***** Input for this task

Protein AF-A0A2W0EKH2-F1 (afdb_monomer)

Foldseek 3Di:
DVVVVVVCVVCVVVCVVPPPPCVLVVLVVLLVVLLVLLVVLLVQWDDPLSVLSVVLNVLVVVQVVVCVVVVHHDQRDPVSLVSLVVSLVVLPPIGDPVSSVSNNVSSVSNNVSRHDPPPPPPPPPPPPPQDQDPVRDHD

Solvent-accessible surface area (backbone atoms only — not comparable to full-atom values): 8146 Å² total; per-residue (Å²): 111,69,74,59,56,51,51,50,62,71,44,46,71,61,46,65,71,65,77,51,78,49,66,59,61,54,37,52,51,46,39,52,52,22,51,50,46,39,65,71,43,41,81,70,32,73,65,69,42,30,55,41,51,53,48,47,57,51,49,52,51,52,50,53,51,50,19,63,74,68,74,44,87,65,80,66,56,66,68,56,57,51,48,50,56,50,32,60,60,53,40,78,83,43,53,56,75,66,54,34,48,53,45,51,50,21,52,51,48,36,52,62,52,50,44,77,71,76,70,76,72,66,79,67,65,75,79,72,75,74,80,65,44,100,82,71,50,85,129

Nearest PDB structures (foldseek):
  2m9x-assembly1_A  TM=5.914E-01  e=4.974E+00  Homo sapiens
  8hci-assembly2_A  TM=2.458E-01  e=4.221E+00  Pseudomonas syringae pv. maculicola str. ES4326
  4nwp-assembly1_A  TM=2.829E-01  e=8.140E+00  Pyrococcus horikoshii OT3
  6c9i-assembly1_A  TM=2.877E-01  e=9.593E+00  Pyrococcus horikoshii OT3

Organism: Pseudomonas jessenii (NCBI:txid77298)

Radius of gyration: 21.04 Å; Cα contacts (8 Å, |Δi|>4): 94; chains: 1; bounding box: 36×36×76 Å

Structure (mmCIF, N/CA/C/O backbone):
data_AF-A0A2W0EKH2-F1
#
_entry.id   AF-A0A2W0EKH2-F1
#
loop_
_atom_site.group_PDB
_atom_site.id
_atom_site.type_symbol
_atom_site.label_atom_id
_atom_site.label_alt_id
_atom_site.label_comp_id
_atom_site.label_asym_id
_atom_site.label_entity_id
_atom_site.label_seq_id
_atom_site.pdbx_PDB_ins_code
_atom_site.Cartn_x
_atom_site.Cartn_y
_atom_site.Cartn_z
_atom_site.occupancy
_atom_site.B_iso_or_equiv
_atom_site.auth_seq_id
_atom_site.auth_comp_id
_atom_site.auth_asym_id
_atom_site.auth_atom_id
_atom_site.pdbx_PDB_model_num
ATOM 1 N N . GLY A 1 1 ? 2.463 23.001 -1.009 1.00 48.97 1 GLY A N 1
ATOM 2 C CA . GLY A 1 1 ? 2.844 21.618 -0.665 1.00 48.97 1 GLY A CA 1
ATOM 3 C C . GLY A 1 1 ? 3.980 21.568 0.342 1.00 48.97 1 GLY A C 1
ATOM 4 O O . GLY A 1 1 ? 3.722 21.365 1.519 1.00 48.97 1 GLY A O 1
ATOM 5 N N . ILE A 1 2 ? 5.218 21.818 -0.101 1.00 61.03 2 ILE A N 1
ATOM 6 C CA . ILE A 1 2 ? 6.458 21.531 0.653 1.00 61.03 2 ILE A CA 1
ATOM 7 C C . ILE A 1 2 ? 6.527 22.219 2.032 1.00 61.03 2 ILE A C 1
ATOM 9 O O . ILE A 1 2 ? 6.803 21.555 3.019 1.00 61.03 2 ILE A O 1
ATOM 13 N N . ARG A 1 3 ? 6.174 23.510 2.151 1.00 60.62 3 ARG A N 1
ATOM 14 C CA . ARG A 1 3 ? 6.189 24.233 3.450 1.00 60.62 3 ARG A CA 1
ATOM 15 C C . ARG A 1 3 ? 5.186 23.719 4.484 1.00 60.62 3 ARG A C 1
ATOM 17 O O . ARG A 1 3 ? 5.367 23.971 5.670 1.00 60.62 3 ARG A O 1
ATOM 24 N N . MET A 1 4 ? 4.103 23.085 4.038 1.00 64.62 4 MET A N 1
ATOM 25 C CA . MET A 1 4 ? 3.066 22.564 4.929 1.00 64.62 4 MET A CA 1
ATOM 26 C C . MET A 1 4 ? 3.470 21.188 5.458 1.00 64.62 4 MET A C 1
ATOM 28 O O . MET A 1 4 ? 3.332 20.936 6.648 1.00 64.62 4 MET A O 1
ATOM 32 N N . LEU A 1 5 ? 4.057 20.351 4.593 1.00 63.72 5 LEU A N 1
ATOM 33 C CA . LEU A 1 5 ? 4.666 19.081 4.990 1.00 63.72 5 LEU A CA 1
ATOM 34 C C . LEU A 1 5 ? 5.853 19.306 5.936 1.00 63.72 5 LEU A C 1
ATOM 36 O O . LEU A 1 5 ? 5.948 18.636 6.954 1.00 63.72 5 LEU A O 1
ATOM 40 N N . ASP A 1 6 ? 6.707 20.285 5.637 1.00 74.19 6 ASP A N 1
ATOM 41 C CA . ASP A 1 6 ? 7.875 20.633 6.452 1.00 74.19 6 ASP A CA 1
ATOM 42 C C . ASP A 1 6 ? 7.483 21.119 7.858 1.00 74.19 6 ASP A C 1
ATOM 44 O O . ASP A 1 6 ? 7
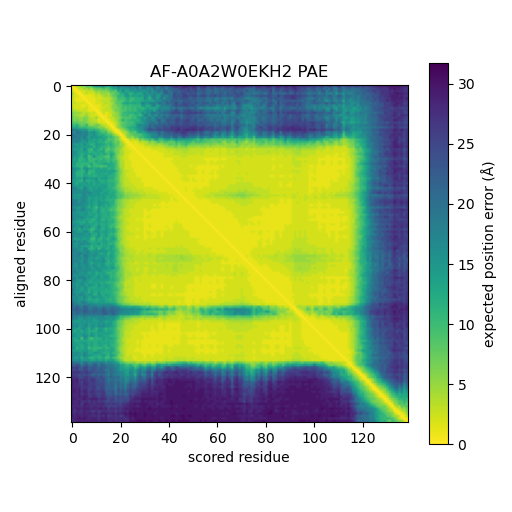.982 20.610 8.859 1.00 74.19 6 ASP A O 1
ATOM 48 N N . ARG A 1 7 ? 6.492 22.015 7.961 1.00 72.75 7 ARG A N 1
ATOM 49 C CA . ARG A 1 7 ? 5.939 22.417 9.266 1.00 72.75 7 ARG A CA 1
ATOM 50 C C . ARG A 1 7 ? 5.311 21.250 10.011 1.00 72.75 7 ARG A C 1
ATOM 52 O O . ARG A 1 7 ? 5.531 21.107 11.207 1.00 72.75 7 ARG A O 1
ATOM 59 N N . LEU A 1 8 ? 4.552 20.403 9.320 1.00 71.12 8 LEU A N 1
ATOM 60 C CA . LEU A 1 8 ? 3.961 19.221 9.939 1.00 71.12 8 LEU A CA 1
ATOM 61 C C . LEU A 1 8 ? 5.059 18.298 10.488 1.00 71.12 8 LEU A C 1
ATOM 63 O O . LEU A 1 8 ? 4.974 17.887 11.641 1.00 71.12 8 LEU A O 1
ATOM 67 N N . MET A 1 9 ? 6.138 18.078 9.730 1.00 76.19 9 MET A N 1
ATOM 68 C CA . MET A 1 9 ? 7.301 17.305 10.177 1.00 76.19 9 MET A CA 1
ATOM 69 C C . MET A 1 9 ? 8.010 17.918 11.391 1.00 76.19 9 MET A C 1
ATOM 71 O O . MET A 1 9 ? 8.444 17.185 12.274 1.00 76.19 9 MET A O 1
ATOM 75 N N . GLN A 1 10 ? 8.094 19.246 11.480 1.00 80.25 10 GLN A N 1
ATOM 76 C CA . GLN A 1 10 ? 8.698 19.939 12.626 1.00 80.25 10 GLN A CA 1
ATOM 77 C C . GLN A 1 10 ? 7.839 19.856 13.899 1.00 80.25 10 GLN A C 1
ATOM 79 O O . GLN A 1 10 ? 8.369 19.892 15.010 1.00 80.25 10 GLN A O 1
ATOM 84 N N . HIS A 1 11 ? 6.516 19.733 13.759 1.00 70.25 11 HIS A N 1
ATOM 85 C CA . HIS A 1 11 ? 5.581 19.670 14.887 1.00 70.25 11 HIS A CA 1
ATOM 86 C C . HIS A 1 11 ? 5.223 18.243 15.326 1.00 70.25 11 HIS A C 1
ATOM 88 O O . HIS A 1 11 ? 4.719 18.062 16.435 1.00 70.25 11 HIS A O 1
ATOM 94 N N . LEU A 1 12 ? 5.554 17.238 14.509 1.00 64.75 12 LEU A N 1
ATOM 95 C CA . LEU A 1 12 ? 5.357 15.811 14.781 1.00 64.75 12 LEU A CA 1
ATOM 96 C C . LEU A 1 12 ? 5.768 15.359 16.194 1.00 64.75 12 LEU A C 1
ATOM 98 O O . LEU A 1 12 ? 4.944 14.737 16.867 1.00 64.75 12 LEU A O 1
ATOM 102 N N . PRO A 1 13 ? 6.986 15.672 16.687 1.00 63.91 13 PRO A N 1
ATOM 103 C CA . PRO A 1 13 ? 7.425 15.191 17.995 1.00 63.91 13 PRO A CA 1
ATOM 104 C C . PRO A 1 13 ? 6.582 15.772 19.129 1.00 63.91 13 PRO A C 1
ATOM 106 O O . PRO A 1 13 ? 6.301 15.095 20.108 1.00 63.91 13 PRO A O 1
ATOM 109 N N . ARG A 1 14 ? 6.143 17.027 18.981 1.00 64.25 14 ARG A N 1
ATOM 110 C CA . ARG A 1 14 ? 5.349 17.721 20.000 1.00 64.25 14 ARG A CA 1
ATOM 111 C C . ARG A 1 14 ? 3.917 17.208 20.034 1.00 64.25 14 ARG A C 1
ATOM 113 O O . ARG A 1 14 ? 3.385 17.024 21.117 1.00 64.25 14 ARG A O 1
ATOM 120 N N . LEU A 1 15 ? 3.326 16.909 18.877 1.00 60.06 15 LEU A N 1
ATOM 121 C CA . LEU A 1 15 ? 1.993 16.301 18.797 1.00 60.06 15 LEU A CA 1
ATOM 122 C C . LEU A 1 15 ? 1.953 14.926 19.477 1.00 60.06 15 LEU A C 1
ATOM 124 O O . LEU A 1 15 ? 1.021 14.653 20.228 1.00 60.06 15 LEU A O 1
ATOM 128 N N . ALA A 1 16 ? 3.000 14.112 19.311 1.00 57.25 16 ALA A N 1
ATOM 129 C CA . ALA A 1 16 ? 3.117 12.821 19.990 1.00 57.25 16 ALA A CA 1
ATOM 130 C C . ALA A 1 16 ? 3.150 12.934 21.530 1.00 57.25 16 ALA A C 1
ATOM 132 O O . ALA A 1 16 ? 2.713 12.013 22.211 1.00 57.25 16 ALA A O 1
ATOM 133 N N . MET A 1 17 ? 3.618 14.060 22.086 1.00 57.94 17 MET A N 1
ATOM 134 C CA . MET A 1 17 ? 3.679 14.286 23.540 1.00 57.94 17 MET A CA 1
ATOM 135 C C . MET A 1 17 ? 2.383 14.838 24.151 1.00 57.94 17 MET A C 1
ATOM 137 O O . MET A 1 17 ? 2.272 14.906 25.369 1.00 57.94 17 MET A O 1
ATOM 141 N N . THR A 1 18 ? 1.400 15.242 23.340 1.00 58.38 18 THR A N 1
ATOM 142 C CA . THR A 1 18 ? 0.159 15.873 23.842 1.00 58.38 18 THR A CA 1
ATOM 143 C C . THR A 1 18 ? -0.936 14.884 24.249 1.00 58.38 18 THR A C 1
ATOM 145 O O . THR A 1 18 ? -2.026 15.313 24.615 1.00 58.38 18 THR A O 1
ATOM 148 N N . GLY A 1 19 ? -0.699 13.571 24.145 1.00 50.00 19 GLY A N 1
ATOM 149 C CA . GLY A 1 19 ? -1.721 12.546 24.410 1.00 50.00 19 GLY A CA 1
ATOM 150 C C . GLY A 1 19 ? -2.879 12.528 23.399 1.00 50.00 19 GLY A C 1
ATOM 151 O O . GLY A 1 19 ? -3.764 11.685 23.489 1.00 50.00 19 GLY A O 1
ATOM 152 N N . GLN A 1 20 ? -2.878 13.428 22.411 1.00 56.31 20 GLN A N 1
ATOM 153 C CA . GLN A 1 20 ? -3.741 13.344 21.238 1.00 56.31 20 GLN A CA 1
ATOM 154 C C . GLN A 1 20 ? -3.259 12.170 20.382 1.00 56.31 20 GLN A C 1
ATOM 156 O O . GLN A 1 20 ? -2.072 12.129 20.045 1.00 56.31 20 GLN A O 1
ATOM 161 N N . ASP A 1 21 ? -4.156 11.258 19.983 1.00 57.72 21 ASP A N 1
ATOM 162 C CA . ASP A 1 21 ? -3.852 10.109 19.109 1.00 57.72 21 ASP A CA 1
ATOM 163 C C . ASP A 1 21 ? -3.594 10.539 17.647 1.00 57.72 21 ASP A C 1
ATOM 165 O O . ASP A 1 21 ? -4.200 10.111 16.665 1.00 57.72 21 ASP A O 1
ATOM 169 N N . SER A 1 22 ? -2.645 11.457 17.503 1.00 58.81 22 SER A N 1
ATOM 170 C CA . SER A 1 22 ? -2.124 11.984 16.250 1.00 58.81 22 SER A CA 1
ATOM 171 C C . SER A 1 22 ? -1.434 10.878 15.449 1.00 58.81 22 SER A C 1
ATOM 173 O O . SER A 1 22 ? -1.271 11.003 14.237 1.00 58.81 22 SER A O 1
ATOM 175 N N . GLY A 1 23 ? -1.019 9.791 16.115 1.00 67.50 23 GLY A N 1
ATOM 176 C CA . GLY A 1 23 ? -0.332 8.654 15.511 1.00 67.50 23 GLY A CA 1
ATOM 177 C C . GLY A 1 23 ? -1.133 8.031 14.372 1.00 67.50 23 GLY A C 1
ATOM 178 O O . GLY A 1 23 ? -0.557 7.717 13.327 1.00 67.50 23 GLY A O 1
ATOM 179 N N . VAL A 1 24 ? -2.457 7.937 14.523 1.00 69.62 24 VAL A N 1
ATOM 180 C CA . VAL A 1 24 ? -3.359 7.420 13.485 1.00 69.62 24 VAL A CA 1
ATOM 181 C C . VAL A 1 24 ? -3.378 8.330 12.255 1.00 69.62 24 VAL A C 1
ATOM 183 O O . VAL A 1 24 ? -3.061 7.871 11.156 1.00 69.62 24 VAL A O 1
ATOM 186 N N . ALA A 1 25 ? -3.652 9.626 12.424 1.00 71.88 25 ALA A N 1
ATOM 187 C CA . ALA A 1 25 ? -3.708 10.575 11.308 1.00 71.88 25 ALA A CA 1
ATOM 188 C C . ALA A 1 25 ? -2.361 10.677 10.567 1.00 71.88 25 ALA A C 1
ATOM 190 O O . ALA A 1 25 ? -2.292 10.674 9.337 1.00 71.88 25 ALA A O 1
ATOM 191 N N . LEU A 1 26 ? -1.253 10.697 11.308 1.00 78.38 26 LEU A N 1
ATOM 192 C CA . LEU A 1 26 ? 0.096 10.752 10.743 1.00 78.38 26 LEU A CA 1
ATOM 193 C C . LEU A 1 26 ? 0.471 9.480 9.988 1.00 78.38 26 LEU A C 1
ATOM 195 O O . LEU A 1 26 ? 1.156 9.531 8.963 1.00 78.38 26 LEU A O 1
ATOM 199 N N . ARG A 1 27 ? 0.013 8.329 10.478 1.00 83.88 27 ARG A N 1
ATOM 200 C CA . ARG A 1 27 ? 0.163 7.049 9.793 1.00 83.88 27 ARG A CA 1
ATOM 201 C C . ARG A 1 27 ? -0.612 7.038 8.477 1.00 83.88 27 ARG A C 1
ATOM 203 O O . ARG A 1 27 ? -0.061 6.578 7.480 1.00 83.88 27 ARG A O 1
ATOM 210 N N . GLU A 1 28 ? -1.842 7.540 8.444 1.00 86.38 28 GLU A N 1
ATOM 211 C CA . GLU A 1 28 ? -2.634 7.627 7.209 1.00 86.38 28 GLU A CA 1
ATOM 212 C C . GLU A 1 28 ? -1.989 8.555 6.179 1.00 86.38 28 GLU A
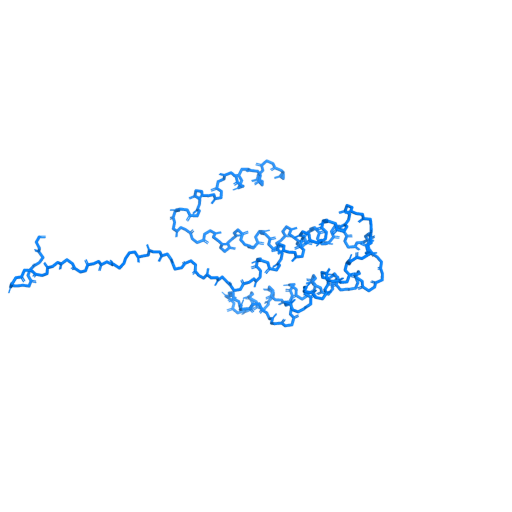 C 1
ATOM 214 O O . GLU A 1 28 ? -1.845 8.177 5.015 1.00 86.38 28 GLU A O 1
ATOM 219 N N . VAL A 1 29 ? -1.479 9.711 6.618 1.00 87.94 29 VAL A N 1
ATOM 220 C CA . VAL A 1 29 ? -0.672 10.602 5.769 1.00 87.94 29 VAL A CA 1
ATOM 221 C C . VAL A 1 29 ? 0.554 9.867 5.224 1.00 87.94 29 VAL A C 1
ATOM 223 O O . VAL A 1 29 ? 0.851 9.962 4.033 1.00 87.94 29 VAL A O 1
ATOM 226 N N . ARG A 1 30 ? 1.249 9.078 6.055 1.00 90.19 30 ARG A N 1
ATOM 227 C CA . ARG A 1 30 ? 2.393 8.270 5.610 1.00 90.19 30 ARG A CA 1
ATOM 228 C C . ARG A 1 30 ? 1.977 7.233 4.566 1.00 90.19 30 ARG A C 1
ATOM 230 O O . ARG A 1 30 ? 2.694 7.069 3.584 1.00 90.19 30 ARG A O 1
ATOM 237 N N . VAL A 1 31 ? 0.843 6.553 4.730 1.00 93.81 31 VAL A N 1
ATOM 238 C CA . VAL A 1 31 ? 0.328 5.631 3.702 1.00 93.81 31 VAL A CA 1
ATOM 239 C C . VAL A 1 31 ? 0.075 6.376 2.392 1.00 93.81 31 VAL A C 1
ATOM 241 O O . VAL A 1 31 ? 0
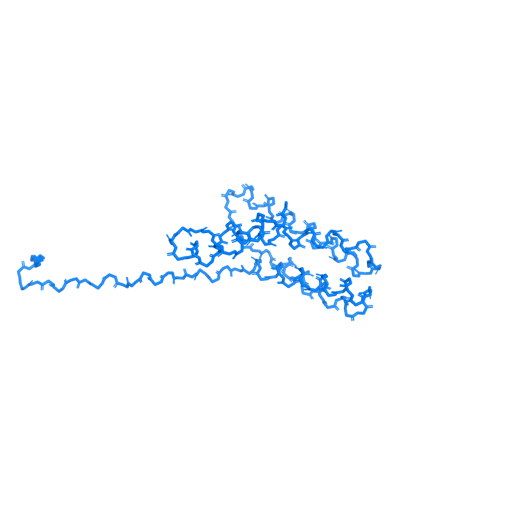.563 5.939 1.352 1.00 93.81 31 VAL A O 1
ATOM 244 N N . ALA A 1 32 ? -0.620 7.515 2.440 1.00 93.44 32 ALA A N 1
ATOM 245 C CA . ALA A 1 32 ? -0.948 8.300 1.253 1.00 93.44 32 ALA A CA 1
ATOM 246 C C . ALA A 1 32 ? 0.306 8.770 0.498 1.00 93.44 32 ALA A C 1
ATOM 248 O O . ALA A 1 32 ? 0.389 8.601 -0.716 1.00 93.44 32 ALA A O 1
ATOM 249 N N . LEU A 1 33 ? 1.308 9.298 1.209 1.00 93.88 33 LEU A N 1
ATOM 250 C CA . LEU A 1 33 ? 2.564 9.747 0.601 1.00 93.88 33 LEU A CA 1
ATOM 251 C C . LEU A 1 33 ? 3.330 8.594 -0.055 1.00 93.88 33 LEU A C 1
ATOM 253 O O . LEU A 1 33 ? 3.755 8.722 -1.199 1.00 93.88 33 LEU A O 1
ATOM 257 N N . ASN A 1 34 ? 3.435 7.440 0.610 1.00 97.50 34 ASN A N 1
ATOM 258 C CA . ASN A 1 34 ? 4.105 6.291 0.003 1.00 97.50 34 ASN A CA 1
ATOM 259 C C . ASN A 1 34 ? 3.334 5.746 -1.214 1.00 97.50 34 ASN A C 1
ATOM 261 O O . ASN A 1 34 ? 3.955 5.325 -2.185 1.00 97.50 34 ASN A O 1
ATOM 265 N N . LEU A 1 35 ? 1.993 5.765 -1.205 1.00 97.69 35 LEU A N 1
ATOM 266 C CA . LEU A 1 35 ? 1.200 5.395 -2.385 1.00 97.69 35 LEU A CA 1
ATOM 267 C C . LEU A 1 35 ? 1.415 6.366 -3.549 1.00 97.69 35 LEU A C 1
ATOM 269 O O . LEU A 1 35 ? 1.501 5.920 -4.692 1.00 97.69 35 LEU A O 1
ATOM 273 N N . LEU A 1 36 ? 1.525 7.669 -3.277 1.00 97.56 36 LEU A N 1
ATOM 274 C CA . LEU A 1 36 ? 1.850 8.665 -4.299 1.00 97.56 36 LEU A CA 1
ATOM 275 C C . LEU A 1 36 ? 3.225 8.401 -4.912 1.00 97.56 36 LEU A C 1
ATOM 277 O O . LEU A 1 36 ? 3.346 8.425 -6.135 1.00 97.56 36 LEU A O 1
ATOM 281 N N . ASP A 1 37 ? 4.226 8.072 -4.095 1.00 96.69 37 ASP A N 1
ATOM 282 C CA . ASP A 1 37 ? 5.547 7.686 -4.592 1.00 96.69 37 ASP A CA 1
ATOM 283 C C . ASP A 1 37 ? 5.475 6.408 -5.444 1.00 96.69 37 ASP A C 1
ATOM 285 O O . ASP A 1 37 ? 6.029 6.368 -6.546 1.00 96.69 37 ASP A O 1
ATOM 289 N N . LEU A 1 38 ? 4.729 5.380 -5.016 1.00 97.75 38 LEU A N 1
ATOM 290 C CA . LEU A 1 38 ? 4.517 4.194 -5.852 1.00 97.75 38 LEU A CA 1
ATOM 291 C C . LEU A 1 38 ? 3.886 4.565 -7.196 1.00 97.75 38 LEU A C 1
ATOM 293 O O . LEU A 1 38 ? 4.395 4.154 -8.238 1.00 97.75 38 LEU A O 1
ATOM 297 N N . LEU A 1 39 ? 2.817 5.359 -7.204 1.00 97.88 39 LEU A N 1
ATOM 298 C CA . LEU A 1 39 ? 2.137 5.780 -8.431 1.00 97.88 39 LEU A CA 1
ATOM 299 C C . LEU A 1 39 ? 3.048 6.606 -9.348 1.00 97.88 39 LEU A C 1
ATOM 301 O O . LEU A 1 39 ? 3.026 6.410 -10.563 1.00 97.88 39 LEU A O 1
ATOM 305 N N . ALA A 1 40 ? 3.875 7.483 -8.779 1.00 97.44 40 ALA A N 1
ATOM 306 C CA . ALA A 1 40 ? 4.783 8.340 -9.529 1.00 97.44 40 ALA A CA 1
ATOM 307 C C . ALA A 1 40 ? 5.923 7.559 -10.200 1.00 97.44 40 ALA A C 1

**********

Work to complete = Search the records for the word "backbone" and copy every line where it occurs.

Exercise solution =
Solvent-accessible surface area (backbone atoms only — not comparable to full-atom values): 8146 Å² total; per-residue (Å²): 111,69,74,59,56,51,51,50,62,71,44,46,71,61,46,65,71,65,77,51,78,49,66,59,61,54,37,52,51,46,39,52,52,22,51,50,46,39,65,71,43,41,81,70,32,73,65,69,42,30,55,41,51,53,48,47,57,51,49,52,51,52,50,53,51,50,19,63,74,68,74,44,87,65,80,66,56,66,68,56,57,51,48,50,56,50,32,60,60,53,40,78,83,43,53,56,75,66,54,34,48,53,45,51,50,21,52,51,48,36,52,62,52,50,44,77,71,76,70,76,72,66,79,67,65,75,79,72,75,74,80,65,44,100,82,71,50,85,129
Structure (mmCIF, N/CA/C/O backbone):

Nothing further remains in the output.